Information Notice No. 86-106, Supplement 1: Feedwater Line Break
SSINS No.: 6835
IN 86-106, Supplement 1
UNITED STATES
NUCLEAR REGULATORY COMMISSION
OFFICE OF INSPECTION AND ENFORCEMENT
WASHINGTON, DC 20555
February 13, 1987
Information Notice No. 86-106, SUPPLEMENT 1: FEEDWATER LINE BREAK
Addressees:
All nuclear power reactor facilities holding an operating license or a
construction permit.
Purpose:
This supplement to Information Notice (IN) 86-106 is intended to provide
addressees with additional information about a potentially generic problem
which resulted in thinning of secondary system piping at both units of an
operating nuclear power station, catastrophic failure of a main feedwater
suction pipe, and injuries and fatalities of workers in the vicinity of
the pipe. Recipients are expected to review this information for
applicability to their facilities and consider actions, if appropriate,
to preclude the occurrence of similar problems at their facilities.
However, suggestions contained in this information notice do not
constitute NRC requirements; therefore, no specific action or written
response is required.
Discussion:
IN 86-106 was issued on December 16, 1986 in response to a feedwater line
break at Surry Power Station Unit 2. That notice provided information
regarding the feedwater line break. NRC regional offices are collecting
information about the condition of piping in other plants.

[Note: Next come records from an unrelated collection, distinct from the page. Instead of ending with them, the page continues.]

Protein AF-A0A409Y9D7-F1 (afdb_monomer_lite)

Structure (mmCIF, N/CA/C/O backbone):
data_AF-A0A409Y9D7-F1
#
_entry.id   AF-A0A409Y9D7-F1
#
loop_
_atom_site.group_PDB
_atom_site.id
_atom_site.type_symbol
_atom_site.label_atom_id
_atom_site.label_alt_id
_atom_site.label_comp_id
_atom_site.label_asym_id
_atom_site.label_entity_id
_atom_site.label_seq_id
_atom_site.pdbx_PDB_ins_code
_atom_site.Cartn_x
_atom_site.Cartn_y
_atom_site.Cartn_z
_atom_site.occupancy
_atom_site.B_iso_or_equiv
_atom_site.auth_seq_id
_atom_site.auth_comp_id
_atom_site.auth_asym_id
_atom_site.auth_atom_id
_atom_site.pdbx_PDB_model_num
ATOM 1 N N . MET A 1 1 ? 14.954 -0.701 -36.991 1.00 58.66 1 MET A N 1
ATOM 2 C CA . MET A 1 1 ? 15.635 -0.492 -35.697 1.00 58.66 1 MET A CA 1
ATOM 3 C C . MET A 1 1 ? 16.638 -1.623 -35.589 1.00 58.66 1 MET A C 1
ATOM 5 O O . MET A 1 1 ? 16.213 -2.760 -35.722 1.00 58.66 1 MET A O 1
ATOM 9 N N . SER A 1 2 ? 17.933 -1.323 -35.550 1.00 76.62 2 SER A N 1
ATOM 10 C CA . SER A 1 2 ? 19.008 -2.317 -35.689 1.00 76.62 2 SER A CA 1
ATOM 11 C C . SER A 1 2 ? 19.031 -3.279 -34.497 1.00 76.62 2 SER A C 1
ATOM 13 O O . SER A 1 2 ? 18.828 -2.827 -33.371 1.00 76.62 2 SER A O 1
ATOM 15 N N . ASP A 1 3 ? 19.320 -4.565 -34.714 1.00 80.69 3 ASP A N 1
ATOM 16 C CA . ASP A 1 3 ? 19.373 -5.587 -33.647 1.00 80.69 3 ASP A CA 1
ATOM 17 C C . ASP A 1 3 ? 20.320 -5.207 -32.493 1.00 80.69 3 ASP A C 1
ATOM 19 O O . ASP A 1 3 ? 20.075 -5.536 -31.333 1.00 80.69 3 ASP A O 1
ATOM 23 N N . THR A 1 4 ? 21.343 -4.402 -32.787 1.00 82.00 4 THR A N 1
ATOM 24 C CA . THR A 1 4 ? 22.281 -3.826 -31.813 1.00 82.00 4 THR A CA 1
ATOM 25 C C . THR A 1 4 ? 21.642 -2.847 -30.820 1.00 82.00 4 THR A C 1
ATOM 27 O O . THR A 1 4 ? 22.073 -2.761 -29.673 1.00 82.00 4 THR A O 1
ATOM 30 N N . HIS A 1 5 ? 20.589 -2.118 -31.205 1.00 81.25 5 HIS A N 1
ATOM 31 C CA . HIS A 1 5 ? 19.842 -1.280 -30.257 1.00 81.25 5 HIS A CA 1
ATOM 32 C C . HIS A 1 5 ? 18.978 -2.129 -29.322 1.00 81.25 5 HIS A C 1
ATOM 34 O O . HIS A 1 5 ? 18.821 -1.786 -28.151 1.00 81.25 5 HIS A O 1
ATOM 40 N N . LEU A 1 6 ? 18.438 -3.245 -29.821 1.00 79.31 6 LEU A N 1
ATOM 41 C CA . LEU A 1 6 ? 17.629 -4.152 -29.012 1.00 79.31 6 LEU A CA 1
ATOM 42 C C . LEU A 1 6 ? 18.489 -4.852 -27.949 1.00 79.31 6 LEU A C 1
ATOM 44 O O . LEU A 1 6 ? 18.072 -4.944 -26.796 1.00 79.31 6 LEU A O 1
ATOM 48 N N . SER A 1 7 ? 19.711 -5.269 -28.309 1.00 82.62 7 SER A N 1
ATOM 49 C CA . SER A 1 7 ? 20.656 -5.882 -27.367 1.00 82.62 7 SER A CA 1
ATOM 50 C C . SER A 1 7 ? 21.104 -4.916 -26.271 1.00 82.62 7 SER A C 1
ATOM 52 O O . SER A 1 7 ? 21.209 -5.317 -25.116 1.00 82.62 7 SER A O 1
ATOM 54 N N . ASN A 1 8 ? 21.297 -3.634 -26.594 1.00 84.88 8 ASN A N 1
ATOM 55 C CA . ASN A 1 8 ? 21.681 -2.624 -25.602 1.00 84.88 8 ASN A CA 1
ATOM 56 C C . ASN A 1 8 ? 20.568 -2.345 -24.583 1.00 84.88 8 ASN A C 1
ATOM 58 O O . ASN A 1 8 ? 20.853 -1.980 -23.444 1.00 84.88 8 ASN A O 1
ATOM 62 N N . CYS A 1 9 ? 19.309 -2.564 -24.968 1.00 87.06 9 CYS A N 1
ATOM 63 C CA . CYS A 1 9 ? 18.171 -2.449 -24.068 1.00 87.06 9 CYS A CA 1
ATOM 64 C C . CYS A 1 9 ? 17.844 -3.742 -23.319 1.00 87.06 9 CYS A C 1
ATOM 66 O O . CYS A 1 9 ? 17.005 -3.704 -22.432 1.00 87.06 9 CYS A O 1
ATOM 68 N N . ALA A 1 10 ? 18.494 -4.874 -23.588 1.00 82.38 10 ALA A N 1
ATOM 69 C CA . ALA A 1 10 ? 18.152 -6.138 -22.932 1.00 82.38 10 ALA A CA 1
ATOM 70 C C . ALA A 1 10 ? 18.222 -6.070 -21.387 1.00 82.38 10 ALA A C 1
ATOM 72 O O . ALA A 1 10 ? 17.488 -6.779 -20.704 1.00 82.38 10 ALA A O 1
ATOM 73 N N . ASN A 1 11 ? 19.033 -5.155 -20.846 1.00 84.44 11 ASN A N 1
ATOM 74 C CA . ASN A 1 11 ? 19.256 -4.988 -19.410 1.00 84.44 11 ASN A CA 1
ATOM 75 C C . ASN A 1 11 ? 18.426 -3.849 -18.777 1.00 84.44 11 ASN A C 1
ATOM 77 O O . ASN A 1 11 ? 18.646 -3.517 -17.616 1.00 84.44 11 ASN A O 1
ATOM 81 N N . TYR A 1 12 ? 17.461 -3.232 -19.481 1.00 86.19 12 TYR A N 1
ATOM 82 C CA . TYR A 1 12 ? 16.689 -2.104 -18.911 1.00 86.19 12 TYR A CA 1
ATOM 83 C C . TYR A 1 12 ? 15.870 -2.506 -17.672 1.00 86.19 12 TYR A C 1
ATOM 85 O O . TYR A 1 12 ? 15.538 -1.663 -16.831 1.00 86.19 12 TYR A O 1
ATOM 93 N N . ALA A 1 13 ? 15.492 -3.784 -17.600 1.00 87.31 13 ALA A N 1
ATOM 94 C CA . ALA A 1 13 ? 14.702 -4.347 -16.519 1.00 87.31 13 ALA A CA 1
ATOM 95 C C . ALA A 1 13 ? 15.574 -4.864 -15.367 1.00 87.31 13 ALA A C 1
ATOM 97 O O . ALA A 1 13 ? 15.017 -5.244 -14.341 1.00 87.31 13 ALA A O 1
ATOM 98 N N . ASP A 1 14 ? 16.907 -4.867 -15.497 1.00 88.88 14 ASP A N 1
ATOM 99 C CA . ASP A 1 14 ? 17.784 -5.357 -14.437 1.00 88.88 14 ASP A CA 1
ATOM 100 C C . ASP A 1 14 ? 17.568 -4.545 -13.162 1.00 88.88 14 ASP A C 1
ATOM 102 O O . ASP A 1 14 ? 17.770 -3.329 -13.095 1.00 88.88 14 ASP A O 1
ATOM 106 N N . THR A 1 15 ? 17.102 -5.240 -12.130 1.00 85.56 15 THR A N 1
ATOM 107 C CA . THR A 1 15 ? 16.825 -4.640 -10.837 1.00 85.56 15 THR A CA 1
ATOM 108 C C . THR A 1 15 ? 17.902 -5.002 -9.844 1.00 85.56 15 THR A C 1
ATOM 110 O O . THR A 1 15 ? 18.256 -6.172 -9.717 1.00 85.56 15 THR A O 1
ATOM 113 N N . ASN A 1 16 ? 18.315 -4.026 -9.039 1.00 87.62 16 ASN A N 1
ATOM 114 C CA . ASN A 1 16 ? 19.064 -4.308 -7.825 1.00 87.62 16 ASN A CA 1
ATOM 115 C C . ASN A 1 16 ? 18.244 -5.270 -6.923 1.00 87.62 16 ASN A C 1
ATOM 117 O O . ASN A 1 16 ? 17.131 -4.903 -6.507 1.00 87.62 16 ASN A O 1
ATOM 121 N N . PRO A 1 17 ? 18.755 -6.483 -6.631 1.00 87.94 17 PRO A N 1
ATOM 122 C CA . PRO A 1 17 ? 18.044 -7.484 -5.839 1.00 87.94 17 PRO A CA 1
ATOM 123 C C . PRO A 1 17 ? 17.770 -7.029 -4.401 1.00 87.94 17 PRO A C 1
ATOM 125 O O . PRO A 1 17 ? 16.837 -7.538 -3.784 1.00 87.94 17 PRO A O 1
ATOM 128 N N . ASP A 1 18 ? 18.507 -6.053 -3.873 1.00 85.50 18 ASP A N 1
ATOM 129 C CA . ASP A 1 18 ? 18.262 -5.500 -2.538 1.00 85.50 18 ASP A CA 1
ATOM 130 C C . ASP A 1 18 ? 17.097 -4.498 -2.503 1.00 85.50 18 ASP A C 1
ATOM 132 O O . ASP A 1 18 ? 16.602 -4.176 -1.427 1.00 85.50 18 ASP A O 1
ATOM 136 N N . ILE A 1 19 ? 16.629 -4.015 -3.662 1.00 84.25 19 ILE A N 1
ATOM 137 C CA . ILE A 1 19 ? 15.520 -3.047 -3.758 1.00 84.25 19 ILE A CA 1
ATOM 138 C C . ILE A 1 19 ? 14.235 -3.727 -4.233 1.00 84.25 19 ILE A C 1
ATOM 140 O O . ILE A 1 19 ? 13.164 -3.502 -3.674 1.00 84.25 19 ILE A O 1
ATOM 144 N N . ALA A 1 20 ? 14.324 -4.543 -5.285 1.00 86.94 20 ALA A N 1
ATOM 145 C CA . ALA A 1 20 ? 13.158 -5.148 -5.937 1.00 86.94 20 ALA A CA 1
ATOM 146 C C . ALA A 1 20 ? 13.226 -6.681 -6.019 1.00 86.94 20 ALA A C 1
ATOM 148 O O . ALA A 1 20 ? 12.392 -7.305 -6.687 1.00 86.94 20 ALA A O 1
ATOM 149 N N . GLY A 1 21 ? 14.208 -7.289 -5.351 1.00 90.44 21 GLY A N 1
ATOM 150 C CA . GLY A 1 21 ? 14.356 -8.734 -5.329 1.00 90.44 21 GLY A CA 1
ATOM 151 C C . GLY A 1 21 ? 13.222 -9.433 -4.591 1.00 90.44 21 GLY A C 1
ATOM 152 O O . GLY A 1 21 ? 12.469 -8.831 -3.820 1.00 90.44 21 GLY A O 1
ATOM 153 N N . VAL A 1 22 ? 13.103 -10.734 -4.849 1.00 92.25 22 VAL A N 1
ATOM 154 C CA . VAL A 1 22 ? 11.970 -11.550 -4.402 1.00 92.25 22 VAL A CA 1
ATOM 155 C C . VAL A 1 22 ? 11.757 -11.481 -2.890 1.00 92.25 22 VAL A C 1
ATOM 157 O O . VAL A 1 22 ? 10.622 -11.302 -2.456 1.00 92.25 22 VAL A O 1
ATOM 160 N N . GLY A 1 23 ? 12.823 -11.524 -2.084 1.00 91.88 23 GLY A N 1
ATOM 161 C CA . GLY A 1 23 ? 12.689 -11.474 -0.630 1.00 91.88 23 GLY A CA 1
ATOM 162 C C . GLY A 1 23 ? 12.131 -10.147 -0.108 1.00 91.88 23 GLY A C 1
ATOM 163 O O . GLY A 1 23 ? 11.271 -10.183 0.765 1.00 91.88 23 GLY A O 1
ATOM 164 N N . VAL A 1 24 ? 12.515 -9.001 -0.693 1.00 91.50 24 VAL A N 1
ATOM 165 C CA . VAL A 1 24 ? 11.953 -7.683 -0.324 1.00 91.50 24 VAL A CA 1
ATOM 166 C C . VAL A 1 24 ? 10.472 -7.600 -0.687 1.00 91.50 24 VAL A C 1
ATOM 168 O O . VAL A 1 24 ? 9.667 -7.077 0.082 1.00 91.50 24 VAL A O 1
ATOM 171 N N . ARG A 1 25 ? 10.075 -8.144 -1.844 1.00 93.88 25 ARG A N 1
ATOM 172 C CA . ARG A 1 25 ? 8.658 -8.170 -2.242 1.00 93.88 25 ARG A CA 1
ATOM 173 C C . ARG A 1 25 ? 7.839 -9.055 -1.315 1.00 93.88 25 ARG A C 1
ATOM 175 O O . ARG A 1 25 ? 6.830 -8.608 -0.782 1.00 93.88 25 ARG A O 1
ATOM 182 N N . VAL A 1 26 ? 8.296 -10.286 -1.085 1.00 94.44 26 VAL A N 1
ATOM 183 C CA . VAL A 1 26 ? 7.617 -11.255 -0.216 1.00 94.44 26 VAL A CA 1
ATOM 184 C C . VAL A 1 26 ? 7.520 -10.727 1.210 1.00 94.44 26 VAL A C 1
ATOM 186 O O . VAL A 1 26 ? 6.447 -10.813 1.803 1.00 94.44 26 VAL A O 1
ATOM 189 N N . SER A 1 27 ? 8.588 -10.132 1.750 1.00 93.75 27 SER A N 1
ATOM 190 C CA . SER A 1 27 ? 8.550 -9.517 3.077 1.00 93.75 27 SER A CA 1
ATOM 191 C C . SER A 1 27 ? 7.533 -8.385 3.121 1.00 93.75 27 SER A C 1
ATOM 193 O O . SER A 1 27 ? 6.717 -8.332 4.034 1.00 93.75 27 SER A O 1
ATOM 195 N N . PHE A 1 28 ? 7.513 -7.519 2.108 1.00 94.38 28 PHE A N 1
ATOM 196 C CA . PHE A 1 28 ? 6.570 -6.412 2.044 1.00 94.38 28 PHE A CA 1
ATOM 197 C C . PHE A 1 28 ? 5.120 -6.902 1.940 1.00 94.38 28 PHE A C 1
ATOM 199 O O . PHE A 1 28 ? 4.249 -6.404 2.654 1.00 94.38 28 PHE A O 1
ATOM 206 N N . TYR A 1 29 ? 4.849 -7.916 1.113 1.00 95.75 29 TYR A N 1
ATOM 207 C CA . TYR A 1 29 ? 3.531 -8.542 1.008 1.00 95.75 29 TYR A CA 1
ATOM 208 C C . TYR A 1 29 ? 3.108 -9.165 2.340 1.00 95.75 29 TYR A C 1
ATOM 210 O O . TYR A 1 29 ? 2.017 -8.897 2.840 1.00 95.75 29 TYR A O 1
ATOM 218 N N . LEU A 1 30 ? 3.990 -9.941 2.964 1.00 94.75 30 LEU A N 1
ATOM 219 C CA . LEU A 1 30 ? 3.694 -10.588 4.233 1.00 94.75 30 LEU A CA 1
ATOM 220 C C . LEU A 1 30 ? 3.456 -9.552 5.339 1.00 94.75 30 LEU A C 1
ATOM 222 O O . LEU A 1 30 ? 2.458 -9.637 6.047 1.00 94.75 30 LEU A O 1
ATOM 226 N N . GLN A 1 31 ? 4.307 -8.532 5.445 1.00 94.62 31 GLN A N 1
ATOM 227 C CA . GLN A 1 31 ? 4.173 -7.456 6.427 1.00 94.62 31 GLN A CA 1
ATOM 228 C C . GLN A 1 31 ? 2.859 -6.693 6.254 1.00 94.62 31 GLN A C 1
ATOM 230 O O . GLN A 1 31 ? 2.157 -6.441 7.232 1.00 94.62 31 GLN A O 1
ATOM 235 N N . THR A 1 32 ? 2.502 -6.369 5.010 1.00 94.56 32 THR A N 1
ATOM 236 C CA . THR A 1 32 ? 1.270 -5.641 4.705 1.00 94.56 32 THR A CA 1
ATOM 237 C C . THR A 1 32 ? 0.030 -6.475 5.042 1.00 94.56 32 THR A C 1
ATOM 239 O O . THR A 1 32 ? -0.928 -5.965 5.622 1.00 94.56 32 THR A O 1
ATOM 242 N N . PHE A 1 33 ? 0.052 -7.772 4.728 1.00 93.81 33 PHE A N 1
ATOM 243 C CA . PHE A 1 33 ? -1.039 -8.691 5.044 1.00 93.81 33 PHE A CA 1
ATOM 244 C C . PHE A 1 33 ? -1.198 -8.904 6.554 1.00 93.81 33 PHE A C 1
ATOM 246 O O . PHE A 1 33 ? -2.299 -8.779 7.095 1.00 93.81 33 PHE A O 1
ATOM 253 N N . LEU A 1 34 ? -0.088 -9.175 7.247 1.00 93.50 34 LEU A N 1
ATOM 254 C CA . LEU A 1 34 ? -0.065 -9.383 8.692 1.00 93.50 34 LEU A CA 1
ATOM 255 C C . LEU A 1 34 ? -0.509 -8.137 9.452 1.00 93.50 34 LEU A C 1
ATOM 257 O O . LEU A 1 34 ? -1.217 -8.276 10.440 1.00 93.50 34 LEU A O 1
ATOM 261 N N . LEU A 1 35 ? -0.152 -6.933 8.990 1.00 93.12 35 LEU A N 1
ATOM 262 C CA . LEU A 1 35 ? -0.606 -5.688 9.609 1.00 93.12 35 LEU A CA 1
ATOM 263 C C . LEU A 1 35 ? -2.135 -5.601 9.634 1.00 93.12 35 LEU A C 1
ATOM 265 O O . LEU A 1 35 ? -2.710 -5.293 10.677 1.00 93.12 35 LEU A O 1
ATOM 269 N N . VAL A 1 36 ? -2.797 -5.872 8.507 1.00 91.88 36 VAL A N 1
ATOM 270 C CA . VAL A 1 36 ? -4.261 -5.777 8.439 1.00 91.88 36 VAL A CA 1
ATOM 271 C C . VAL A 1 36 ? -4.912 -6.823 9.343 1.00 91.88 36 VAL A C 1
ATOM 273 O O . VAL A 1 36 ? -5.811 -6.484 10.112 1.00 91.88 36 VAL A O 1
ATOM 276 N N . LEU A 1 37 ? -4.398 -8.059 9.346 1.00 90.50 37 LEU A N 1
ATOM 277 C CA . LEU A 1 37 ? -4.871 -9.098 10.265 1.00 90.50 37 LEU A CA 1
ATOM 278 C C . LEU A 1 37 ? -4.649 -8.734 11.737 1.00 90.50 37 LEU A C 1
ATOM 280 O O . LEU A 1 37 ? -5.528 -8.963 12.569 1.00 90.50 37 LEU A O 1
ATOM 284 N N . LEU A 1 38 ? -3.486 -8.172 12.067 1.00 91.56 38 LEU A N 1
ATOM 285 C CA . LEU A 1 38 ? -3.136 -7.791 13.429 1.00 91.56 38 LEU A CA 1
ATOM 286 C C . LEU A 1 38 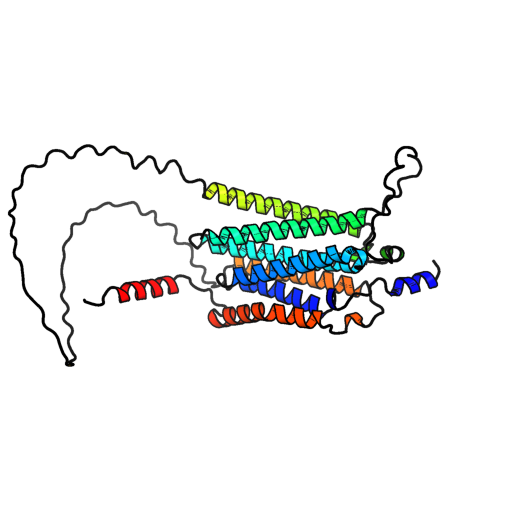? -4.047 -6.675 13.922 1.00 91.56 38 LEU A C 1
ATOM 288 O O . LEU A 1 38 ? -4.571 -6.778 15.022 1.00 91.56 38 LEU A O 1
ATOM 292 N N . VAL A 1 39 ? -4.292 -5.647 13.112 1.00 90.12 39 VAL A N 1
ATOM 293 C CA . VAL A 1 39 ? -5.156 -4.519 13.492 1.00 90.12 39 VAL A CA 1
ATOM 294 C C . VAL A 1 39 ? -6.605 -4.959 13.704 1.00 90.12 39 VAL A C 1
ATOM 296 O O . VAL A 1 39 ? -7.286 -4.444 14.592 1.00 90.12 39 VAL A O 1
ATOM 299 N N . ASP A 1 40 ? -7.065 -5.954 12.951 1.00 86.81 40 ASP A N 1
ATOM 300 C CA . ASP A 1 40 ? -8.395 -6.526 13.142 1.00 86.81 40 ASP A CA 1
ATOM 301 C C . ASP A 1 40 ? -8.509 -7.371 14.425 1.00 86.81 40 ASP A C 1
ATOM 303 O O . ASP A 1 40 ? -9.608 -7.487 14.976 1.00 86.81 40 ASP A O 1
ATOM 307 N N . ARG A 1 41 ? -7.404 -7.951 14.920 1.00 85.75 41 ARG A N 1
ATOM 308 C CA . ARG A 1 41 ? -7.401 -8.890 16.060 1.00 85.75 41 ARG A CA 1
ATOM 309 C C . ARG A 1 41 ? -6.879 -8.314 17.374 1.00 85.75 41 ARG A C 1
ATOM 311 O O . ARG A 1 41 ? -7.489 -8.557 18.410 1.00 85.75 41 ARG A O 1
ATOM 318 N N . SER A 1 42 ? -5.775 -7.578 17.343 1.00 88.00 42 SER A N 1
ATOM 319 C CA . SER A 1 42 ? -5.078 -7.029 18.507 1.00 88.00 42 SER A CA 1
ATOM 320 C C . SER A 1 42 ? -4.938 -5.514 18.384 1.00 88.00 42 SER A C 1
ATOM 322 O O . SER A 1 42 ? -4.002 -4.990 17.780 1.00 88.00 42 SER A O 1
ATOM 324 N N . TRP A 1 43 ? -5.874 -4.795 18.997 1.00 85.69 43 TRP A N 1
ATOM 325 C CA . TRP A 1 43 ? -5.863 -3.331 19.041 1.00 85.69 43 TRP A CA 1
ATOM 326 C C . TRP A 1 43 ? -4.771 -2.766 19.960 1.00 85.69 43 TRP A C 1
ATOM 328 O O . TRP A 1 43 ? -4.343 -1.632 19.761 1.00 85.69 43 TRP A O 1
ATOM 338 N N . GLU A 1 44 ? -4.310 -3.546 20.943 1.00 86.75 44 GLU A N 1
ATOM 339 C CA . GLU A 1 44 ? -3.278 -3.134 21.902 1.00 86.75 44 GLU A CA 1
ATOM 340 C C . GLU A 1 44 ? -1.893 -3.107 21.253 1.00 86.75 44 GLU A C 1
ATOM 342 O O . GLU A 1 44 ? -1.129 -2.163 21.445 1.00 86.75 44 GLU A O 1
ATOM 347 N N . SER A 1 45 ? -1.585 -4.112 20.427 1.00 87.81 45 SER A N 1
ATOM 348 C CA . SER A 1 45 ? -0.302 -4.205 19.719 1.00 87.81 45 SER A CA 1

In addition to the failure of the suction line to feedwater pump "A," the
licensee (Virginia Electric and Power Company,) found that the check valve
in the discharge line for the pump had failed. One of two hinge pins had
apparently been missing for some time, and the disc/seat assembly was
dislodged from the valve body. Dislocation of the disc/seat assembly had
resulted from failure of two clamp assemblies which hold the disc/seat
assembly in the valve body. Failure of the clamping assemblies appears to
be the result of erosion/ corrosion. Loss of one hinge pin probably would
not prevent the valve from performing its function. Dislocation of the
disc/seat assembly did not contribute to failure of the suction line but
may have contributed to the volume of water released.
.
IN 86-106, Supplement 1
February 13, 1987
Page 2 of 5
On January 14, 1987, the licensee submitted a detailed account of the
circumstances surrounding the Surry 2 feedwater piping failure of December
9, 1986./*/ On February 10, 1987 the licensee shared results of their
determinations thru meetings with industry representatives. The licensee's
conclusion is that thinning of the feedwater pipe wall was caused by
erosion/corrosion. On January 15, 1987, the NRC staff met with technical
experts from several engineering disciplines--piping design, metallurgy,
nondestructive testing, water chemistry, corrosion, and fluid mechanics--
to participate in a technical panel discussion on the parameters believed
to have had an important role in the pipe break at Surry 2 and the means
to predict and reduce the effects of erosion/corrosion in piping systems.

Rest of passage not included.